Welcome


Every Kitchen has a story and it's own flavour.
I am a Kitchen Daughter, just like my Mum is and her Mum was.


I’ve been watching both my parents cook away in the Kitchen since I can remember. I have fond memories of birthday parties especially. Mum & Dad would be in the Kitchen from the crack of dawn prepping and cooking away for the grand party. I always use to go into the Kitchen and ask if I can help, which was always an excuse to eat the food ahead of the party, and of course my parents would shoo me away.
The table would be swarming with food, from garam garam Samosas to lip-smacking Vegetable Biriyani. I always used to get butterflies in my tummy and look forward to birthday parties, such a shame they only come once a year!

Whenever I go through my photo albums, my Mum would often tell me how when I was a little girl she had gifted me a play kitchen with pots and pans and a stove, where I would make yummy Pizza and offer her a slice to which she would happily oblige and tell me it’s delicious!

My Mum always believed in feeding people, most importantly feeding their soul, no one should ever go hungry. If you have last minute guests come over and not enough food to go around, you should have the ability to use whatever you have in your Kitchen to whip up a heart warming meal. She’s always told me ‘Khavanu dil thi bana vanu‘ Cook food with your heart. If your heart isn’t in cooking and you’re not really feeling up to it, chances are, people are going to notice, including yourself.

My Dad has also played a big part in my cooking journey. he never shied away from going into the Kitchen, asking if there was anything he could do to help. Many years ago before I decided become Vegan, Dad would teach me about meat, how to prepare it and how to cook it. ‘Never hold back on the Masala‘ he’d say. I’d often ask him to make Lamb Chops for me, they were amazing. I didn’t enjoy eating meat at the restaurants as much as I did at home. I remember once I had made Sticky Honey and Lemon Chicken Wings for the first time, and he was highly impressed (I was too!) A man who loves spicy food had just devoured a whole tray of Sweet and Sour wings!
He always had his own style, Mum had hers, and now, I have mine.
I guess growing up I’ve had the best of both worlds, Mum being a Herbivore and Dad enjoying being a Carnivore.

Diwali also was a big thing in our house when it came to food. I would watch them pound and stretch the dough for the Mathiya which would make them light, crispy and bubble up when frying. When I was little, of course it looked a bit ridiculous when I saw them hammer the dough, I had no idea why they were making such a racket!
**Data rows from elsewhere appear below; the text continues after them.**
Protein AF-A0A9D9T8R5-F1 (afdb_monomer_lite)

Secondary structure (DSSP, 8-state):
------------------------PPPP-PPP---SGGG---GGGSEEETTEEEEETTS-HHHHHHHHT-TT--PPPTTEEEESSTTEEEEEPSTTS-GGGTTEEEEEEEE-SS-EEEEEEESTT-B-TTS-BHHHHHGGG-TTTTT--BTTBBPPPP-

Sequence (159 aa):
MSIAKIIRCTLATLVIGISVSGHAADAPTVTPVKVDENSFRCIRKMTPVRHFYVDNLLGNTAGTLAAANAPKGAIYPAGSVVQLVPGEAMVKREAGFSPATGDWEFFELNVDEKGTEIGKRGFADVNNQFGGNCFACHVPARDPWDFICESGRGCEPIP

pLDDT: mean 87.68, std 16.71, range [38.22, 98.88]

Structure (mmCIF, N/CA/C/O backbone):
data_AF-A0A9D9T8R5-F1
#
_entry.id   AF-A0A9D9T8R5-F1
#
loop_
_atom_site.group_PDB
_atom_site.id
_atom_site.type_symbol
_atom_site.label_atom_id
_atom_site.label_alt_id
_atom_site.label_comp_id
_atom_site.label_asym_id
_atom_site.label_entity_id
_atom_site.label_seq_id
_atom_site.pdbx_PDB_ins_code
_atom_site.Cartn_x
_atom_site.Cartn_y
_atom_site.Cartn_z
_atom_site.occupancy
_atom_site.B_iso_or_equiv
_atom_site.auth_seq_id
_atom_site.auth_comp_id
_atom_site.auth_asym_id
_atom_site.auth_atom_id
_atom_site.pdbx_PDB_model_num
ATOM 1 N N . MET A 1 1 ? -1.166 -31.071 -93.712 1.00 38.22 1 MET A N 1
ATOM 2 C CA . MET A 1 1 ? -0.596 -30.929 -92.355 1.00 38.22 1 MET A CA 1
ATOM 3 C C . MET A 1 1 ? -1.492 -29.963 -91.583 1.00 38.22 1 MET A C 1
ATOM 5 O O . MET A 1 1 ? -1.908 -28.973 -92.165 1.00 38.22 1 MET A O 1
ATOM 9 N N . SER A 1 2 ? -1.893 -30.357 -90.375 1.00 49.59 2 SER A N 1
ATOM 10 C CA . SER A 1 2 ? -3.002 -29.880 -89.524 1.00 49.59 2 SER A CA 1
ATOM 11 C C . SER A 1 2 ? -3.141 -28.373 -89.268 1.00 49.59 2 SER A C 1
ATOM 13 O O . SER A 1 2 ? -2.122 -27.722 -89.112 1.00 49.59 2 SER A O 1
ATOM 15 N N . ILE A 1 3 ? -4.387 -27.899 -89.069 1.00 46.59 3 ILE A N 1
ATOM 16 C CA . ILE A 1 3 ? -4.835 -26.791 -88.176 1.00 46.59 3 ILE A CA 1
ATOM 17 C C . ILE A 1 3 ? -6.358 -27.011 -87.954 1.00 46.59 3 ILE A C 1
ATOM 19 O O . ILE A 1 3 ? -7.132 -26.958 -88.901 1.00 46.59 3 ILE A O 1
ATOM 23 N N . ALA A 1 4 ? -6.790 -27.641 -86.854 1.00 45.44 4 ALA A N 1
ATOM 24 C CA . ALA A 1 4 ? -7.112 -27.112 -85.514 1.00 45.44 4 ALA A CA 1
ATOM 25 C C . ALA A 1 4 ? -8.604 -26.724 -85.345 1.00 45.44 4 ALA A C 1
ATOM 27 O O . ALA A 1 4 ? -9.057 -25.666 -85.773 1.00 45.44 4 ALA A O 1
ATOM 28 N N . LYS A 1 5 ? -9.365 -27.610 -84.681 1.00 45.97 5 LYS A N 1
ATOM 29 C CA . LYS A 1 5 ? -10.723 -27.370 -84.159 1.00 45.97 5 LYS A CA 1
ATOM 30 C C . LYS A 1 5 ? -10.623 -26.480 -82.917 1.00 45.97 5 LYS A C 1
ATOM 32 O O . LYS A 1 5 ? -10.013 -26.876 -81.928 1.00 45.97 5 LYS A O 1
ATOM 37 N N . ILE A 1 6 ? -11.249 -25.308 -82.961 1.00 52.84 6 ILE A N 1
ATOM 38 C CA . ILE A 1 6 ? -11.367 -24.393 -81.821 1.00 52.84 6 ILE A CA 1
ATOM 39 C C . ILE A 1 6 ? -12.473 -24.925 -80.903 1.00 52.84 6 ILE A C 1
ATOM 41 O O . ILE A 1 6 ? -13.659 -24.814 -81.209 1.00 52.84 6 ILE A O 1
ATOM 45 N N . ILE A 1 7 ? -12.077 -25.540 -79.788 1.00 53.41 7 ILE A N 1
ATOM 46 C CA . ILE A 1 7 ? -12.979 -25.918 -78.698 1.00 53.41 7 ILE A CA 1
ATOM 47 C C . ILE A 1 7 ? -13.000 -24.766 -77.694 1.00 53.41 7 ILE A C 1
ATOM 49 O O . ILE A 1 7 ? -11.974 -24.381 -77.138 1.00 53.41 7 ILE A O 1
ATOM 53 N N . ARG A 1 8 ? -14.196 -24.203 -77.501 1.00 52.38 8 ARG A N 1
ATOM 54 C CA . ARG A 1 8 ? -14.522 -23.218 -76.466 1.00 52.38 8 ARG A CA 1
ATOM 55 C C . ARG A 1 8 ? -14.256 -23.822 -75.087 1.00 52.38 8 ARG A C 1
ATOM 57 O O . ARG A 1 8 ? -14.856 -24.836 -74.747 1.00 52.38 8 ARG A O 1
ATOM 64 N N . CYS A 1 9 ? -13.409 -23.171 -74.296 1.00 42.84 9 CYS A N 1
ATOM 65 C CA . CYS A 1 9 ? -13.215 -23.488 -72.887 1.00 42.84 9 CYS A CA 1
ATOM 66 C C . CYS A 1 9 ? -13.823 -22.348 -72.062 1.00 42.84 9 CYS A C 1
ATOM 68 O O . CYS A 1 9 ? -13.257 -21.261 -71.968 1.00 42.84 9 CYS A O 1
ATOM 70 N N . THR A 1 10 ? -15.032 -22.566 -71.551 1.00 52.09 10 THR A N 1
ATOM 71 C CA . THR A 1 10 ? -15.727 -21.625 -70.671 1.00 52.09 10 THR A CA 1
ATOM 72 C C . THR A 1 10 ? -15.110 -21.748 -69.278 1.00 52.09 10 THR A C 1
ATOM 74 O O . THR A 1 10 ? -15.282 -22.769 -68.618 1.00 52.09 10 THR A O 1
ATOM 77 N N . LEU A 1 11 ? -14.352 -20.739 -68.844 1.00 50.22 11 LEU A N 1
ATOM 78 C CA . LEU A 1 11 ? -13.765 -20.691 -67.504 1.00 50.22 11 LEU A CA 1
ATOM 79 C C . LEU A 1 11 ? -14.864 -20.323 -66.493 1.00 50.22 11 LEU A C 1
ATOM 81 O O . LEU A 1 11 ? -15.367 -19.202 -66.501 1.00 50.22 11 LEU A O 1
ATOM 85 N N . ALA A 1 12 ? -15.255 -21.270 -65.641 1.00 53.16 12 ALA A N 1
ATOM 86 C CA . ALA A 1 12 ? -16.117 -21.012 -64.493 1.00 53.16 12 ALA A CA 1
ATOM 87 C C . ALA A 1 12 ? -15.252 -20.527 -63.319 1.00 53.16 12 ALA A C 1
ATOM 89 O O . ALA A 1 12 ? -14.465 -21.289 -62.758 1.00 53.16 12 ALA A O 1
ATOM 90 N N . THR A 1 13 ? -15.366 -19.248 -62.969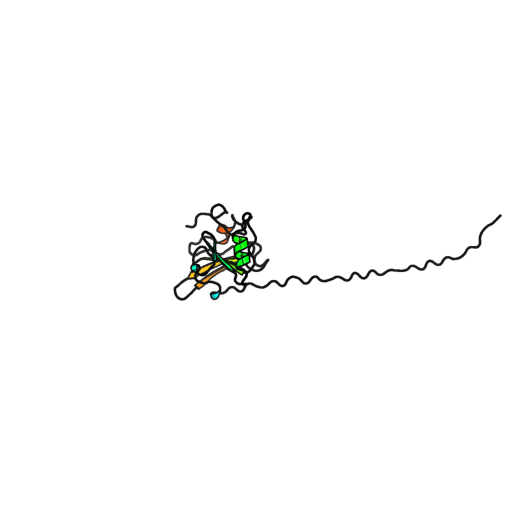 1.00 54.16 13 THR A N 1
ATOM 91 C CA . THR A 1 13 ? -14.647 -18.630 -61.848 1.00 54.16 13 THR A CA 1
ATOM 92 C C . THR A 1 13 ? -15.313 -19.034 -60.528 1.00 54.16 13 THR A C 1
ATOM 94 O O . THR A 1 13 ? -16.395 -18.552 -60.198 1.00 54.16 13 THR A O 1
ATOM 97 N N . LEU A 1 14 ? -14.685 -19.941 -59.775 1.00 52.94 14 LEU A N 1
ATOM 98 C CA . LEU A 1 14 ? -15.132 -20.354 -58.443 1.00 52.94 14 LEU A CA 1
ATOM 99 C C . LEU A 1 14 ? -14.632 -19.342 -57.399 1.00 52.94 14 LEU A C 1
ATOM 101 O O . LEU A 1 14 ? -13.440 -19.287 -57.102 1.00 52.94 14 LEU A O 1
ATOM 105 N N . VAL A 1 15 ? -15.539 -18.535 -56.849 1.00 54.88 15 VAL A N 1
ATOM 106 C CA . VAL A 1 15 ? -15.248 -17.612 -55.741 1.00 54.88 15 VAL A CA 1
ATOM 107 C C . VAL A 1 15 ? -15.326 -18.394 -54.427 1.00 54.88 15 VAL A C 1
ATOM 109 O O . VAL A 1 15 ? -16.410 -18.773 -53.990 1.00 54.88 15 VAL A O 1
ATOM 112 N N . ILE A 1 16 ? -14.178 -18.653 -53.798 1.00 59.66 16 ILE A N 1
ATOM 113 C CA . ILE A 1 16 ? -14.100 -19.253 -52.459 1.00 59.66 16 ILE A CA 1
ATOM 114 C C . ILE A 1 16 ? -14.210 -18.114 -51.439 1.00 59.66 16 ILE A C 1
ATOM 116 O O . ILE A 1 16 ? -13.262 -17.361 -51.227 1.00 59.66 16 ILE A O 1
ATOM 120 N N . GLY A 1 17 ? -15.389 -17.962 -50.834 1.00 51.97 17 GLY A N 1
ATOM 121 C CA . GLY A 1 17 ? -15.595 -17.060 -49.703 1.00 51.97 17 GLY A CA 1
ATOM 122 C C . GLY A 1 17 ? -14.946 -17.633 -48.443 1.00 51.97 17 GLY A C 1
ATOM 123 O O . GLY A 1 17 ? -15.390 -18.656 -47.930 1.00 51.97 17 GLY A O 1
ATOM 124 N N . ILE A 1 18 ? -13.892 -16.984 -47.947 1.00 65.50 18 ILE A N 1
ATOM 125 C CA . ILE A 1 18 ? -13.264 -17.312 -46.663 1.00 65.50 18 ILE A CA 1
ATOM 126 C C . ILE A 1 18 ? -14.040 -16.575 -45.568 1.00 65.50 18 ILE A C 1
ATOM 128 O O . ILE A 1 18 ? -13.902 -15.364 -45.401 1.00 65.50 18 ILE A O 1
ATOM 132 N N . SER A 1 19 ? -14.877 -17.299 -44.829 1.00 63.44 19 SER A N 1
ATOM 133 C CA . SER A 1 19 ? -15.515 -16.789 -43.615 1.00 63.44 19 SER A CA 1
ATOM 134 C C . SER A 1 19 ? -14.498 -16.802 -42.473 1.00 63.44 19 SER A C 1
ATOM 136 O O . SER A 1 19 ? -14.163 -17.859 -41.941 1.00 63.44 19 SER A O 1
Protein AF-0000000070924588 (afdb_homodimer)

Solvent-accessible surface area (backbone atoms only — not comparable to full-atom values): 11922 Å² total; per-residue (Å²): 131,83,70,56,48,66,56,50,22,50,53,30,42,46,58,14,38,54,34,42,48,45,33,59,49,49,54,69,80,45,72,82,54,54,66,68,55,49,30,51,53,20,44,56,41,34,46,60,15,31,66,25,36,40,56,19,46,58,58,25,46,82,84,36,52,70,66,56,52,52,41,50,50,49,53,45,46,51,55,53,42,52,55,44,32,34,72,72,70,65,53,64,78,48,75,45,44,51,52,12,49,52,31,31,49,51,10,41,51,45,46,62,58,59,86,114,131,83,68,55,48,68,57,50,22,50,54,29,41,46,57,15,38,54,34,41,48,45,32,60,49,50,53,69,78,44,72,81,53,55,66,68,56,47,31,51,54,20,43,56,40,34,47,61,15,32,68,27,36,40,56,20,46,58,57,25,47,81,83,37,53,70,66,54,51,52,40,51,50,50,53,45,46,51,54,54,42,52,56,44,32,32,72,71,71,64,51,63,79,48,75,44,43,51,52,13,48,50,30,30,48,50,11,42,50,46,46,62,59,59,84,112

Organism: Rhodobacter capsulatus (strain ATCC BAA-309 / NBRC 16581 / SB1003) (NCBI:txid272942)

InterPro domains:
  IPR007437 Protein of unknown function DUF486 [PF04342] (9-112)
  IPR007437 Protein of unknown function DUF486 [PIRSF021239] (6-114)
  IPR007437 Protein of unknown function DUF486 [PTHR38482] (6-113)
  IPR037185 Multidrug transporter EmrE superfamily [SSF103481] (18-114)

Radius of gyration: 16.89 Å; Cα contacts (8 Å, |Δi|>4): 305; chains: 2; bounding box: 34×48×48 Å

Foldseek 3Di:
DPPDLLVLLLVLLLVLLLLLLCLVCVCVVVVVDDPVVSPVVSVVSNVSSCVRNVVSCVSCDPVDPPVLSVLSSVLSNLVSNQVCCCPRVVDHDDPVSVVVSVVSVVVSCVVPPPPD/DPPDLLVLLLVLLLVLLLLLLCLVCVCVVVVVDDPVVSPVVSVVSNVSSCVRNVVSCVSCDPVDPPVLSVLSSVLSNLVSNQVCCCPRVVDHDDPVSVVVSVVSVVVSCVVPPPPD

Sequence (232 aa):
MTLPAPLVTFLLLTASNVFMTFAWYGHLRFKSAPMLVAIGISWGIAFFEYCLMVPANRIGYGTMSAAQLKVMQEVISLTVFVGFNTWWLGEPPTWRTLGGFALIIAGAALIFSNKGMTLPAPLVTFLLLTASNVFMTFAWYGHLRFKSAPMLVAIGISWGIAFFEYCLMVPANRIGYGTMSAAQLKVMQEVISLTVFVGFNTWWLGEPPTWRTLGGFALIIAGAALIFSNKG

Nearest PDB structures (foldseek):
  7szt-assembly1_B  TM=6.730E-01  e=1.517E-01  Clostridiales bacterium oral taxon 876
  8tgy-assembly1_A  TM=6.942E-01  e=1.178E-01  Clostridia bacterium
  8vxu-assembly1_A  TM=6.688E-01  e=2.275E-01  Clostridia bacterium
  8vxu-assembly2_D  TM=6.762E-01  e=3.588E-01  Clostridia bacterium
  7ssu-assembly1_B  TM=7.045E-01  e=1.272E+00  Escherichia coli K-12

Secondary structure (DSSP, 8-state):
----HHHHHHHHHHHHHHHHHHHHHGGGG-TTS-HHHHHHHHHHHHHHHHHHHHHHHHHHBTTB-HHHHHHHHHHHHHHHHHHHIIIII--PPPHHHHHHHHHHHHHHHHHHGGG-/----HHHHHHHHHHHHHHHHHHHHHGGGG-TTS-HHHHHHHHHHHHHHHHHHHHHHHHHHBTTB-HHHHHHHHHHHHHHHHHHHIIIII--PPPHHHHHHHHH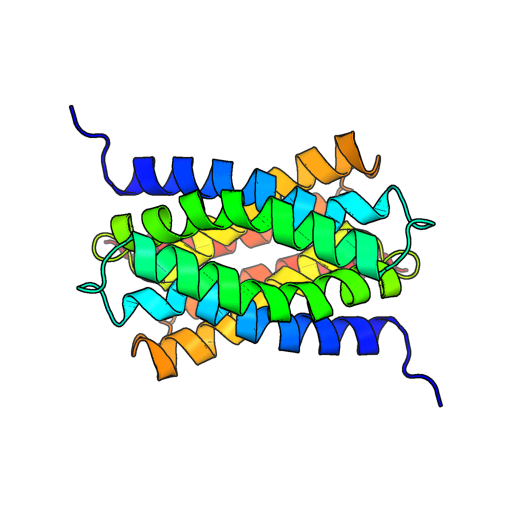HHHHHHHHHGGG-

Structure (mmCIF, N/CA/C/O backbone):
data_AF-0000000070924588-model_v1
#
loop_
_entity.id
_entity.type
_entity.pdbx_description
1 polymer 'DMT family protein'
#
loop_
_atom_site.group_PDB
_atom_site.id
_atom_site.type_symbol
_atom_site.label_atom_id
_atom_site.label_alt_id
_atom_site.label_comp_id
_atom_site.label_asym_id
_atom_site.label_entity_id
_atom_site.label_seq_id
_atom_site.pdbx_PDB_ins_code
_atom_site.Cartn_x
_atom_site.Cartn_y
_atom_site.Cartn_z
_atom_site.occupancy
_atom_site.B_iso_or_equiv
_atom_site.auth_seq_id
_atom_site.auth_comp_id
_atom_site.auth_asym_id
_atom_site.auth_atom_id
_atom_site.pdbx_PDB_model_num
ATOM 1 N N . MET A 1 1 ? 9.953 13.242 26.375 1 48.03 1 MET A N 1
ATOM 2 C CA . MET A 1 1 ? 10.195 13.922 25.109 1 48.03 1 MET A CA 1
ATOM 3 C C . MET A 1 1 ? 9.375 13.289 23.984 1 48.03 1 MET A C 1
ATOM 5 O O . MET A 1 1 ? 9.484 12.086 23.75 1 48.03 1 MET A O 1
ATOM 9 N N . THR A 1 2 ? 8.227 13.891 23.609 1 76.44 2 THR A N 1
ATOM 10 C CA . THR A 1 2 ? 7.277 13.359 22.641 1 76.44 2 THR A CA 1
ATOM 11 C C . THR A 1 2 ? 7.93 13.211 21.266 1 76.44 2 THR A C 1
ATOM 13 O O . THR A 1 2 ? 8.648 14.109 20.812 1 76.44 2 THR A O 1
ATOM 16 N N . LEU A 1 3 ? 8.234 12.047 20.844 1 86.56 3 LEU A N 1
ATOM 17 C CA . LEU A 1 3 ? 8.852 11.773 19.547 1 86.56 3 LEU A CA 1
ATOM 18 C C . LEU A 1 3 ? 8.297 12.703 18.469 1 86.56 3 LEU A C 1
ATOM 20 O O . LEU A 1 3 ? 7.105 13.023 18.484 1 86.56 3 LEU A O 1
ATOM 24 N N . PRO A 1 4 ? 9.312 13.227 17.688 1 92.88 4 PRO A N 1
ATOM 25 C CA . PRO A 1 4 ? 8.812 14.062 16.594 1 92.88 4 PRO A CA 1
ATOM 26 C C . PRO A 1 4 ? 7.77 13.352 15.742 1 92.88 4 PRO A C 1
ATOM 28 O O . PRO A 1 4 ? 7.836 12.125 15.562 1 92.88 4 PRO A O 1
ATOM 31 N N . ALA A 1 5 ? 6.855 14.031 15.234 1 92.88 5 ALA A N 1
ATOM 32 C CA . ALA A 1 5 ? 5.707 13.508 14.508 1 92.88 5 ALA A CA 1
ATOM 33 C C . ALA A 1 5 ? 6.156 12.617 13.352 1 92.88 5 ALA A C 1
ATOM 35 O O . ALA A 1 5 ? 5.617 11.523 13.164 1 92.88 5 ALA A O 1
ATOM 36 N N . PRO A 1 6 ? 7.199 13.031 12.547 1 91.81 6 PRO A N 1
ATOM 37 C CA . PRO A 1 6 ? 7.602 12.172 11.438 1 91.81 6 PRO A CA 1
ATOM 38 C C . PRO A 1 6 ? 8.133 10.812 11.898 1 91.81 6 PRO A C 1
ATOM 40 O O . PRO A 1 6 ? 7.922 9.805 11.227 1 91.81 6 PRO A O 1
ATOM 43 N N . LEU A 1 7 ? 8.75 10.82 12.977 1 93.88 7 LEU A N 1
ATOM 44 C CA . LEU A 1 7 ? 9.289 9.57 13.492 1 93.88 7 LEU A CA 1
ATOM 45 C C . LEU A 1 7 ? 8.172 8.664 14 1 93.88 7 LEU A C 1
ATOM 47 O O . LEU A 1 7 ? 8.172 7.461 13.742 1 93.88 7 LEU A O 1
ATOM 51 N N . VAL A 1 8 ? 7.273 9.219 14.727 1 96.5 8 VAL A N 1
ATOM 52 C CA . VAL A 1 8 ? 6.125 8.453 15.211 1 96.5 8 VAL A CA 1
ATOM 53 C C . VAL A 1 8 ? 5.34 7.895 14.031 1 96.5 8 VAL A C 1
ATOM 55 O O . VAL A 1 8 ? 4.938 6.73 14.039 1 96.5 8 VAL A O 1
ATOM 58 N N . THR A 1 9 ? 5.145 8.719 13.016 1 97.38 9 THR A N 1
ATOM 59 C CA . THR A 1 9 ? 4.441 8.297 11.812 1 97.38 9 THR A CA 1
ATOM 60 C C . THR A 1 9 ? 5.156 7.133 11.141 1 97.38 9 THR A C 1
ATOM 62 O O . THR A 1 9 ? 4.527 6.137 10.781 1 97.38 9 THR A O 1
ATOM 65 N N . PHE A 1 10 ? 6.453 7.262 11.086 1 96.12 10 PHE A N 1
ATOM 66 C CA . PHE A 1 10 ? 7.258 6.227 10.453 1 96.12 10 PHE A CA 1
ATOM 67 C C . PHE A 1 10 ? 7.113 4.902 11.195 1 96.12 10 PHE A C 1
ATOM 69 O O . PHE A 1 10 ? 6.926 3.854 10.578 1 96.12 10 PHE A O 1
ATOM 76 N N . LEU A 1 11 ? 7.18 4.969 12.43 1 97.81 11 LEU A N 1
ATOM 77 C CA . LEU A 1 11 ? 7.125 3.762 13.25 1 97.81 11 LEU A CA 1
ATOM 78 C C . LEU A 1 11 ? 5.738 3.125 13.188 1 97.81 11 LEU A C 1
ATOM 80 O O . LEU A 1 11 ? 5.617 1.907 13.039 1 97.81 11 LEU A O 1
ATOM 84 N N . LEU A 1 12 ? 4.695 3.938 13.25 1 98.5 12 LEU A N 1
ATOM 85 C CA . LEU A 1 12 ? 3.326 3.432 13.172 1 98.5 12 LEU A CA 1
ATOM 86 C C . LEU A 1 12 ? 3.039 2.84 11.797 1 98.5 12 LEU A C 1
ATOM 88 O O . LEU A 1 12 ? 2.428 1.775 11.695 1 98.5 12 LEU A O 1
ATOM 92 N N . LEU A 1 13 ? 3.498 3.502 10.75 1 98.12 13 LEU A N 1
ATOM 93 C CA . LEU A 1 13 ? 3.289 2.998 9.398 1 98.12 13 LEU A CA 1
ATOM 94 C C . LEU A 1 13 ? 4.023 1.677 9.188 1 98.12 13 LEU A C 1
ATOM 96 O O . LEU A 1 13 ? 3.52 0.784 8.508 1 98.12 13 LEU A O 1
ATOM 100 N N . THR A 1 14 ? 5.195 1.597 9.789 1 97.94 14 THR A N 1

There was one thing I knew, that was the end product was my favourite and rather delicious. Then they used to make the Farsan at home too, nothing shop bought. Chakris were a hit too in our house. Watching my parents tag team and make all these delicious delicacies at home for all these years, I have learnt a lot. Now I carry the baton and make all this. It’s such a rewarding feeling, and everything is SO tasty! Now that I know how to make all of this, I really appreciate my parents more. All the time, effort and love they’ve put into all this food for all these years.

Whether it’d be eating it or cooking it, food has been a big part of my life.

Through this Blog (somewhat recipe binder, totes personal!) I hope I can sprinkle some love into your Kitchen, and perhaps give you some inspiration and reassurance for you to go into your Kitchen and cook up a storm. Cooking is fun, it’s art, it’s a skill, which I believe everyone should have a little of.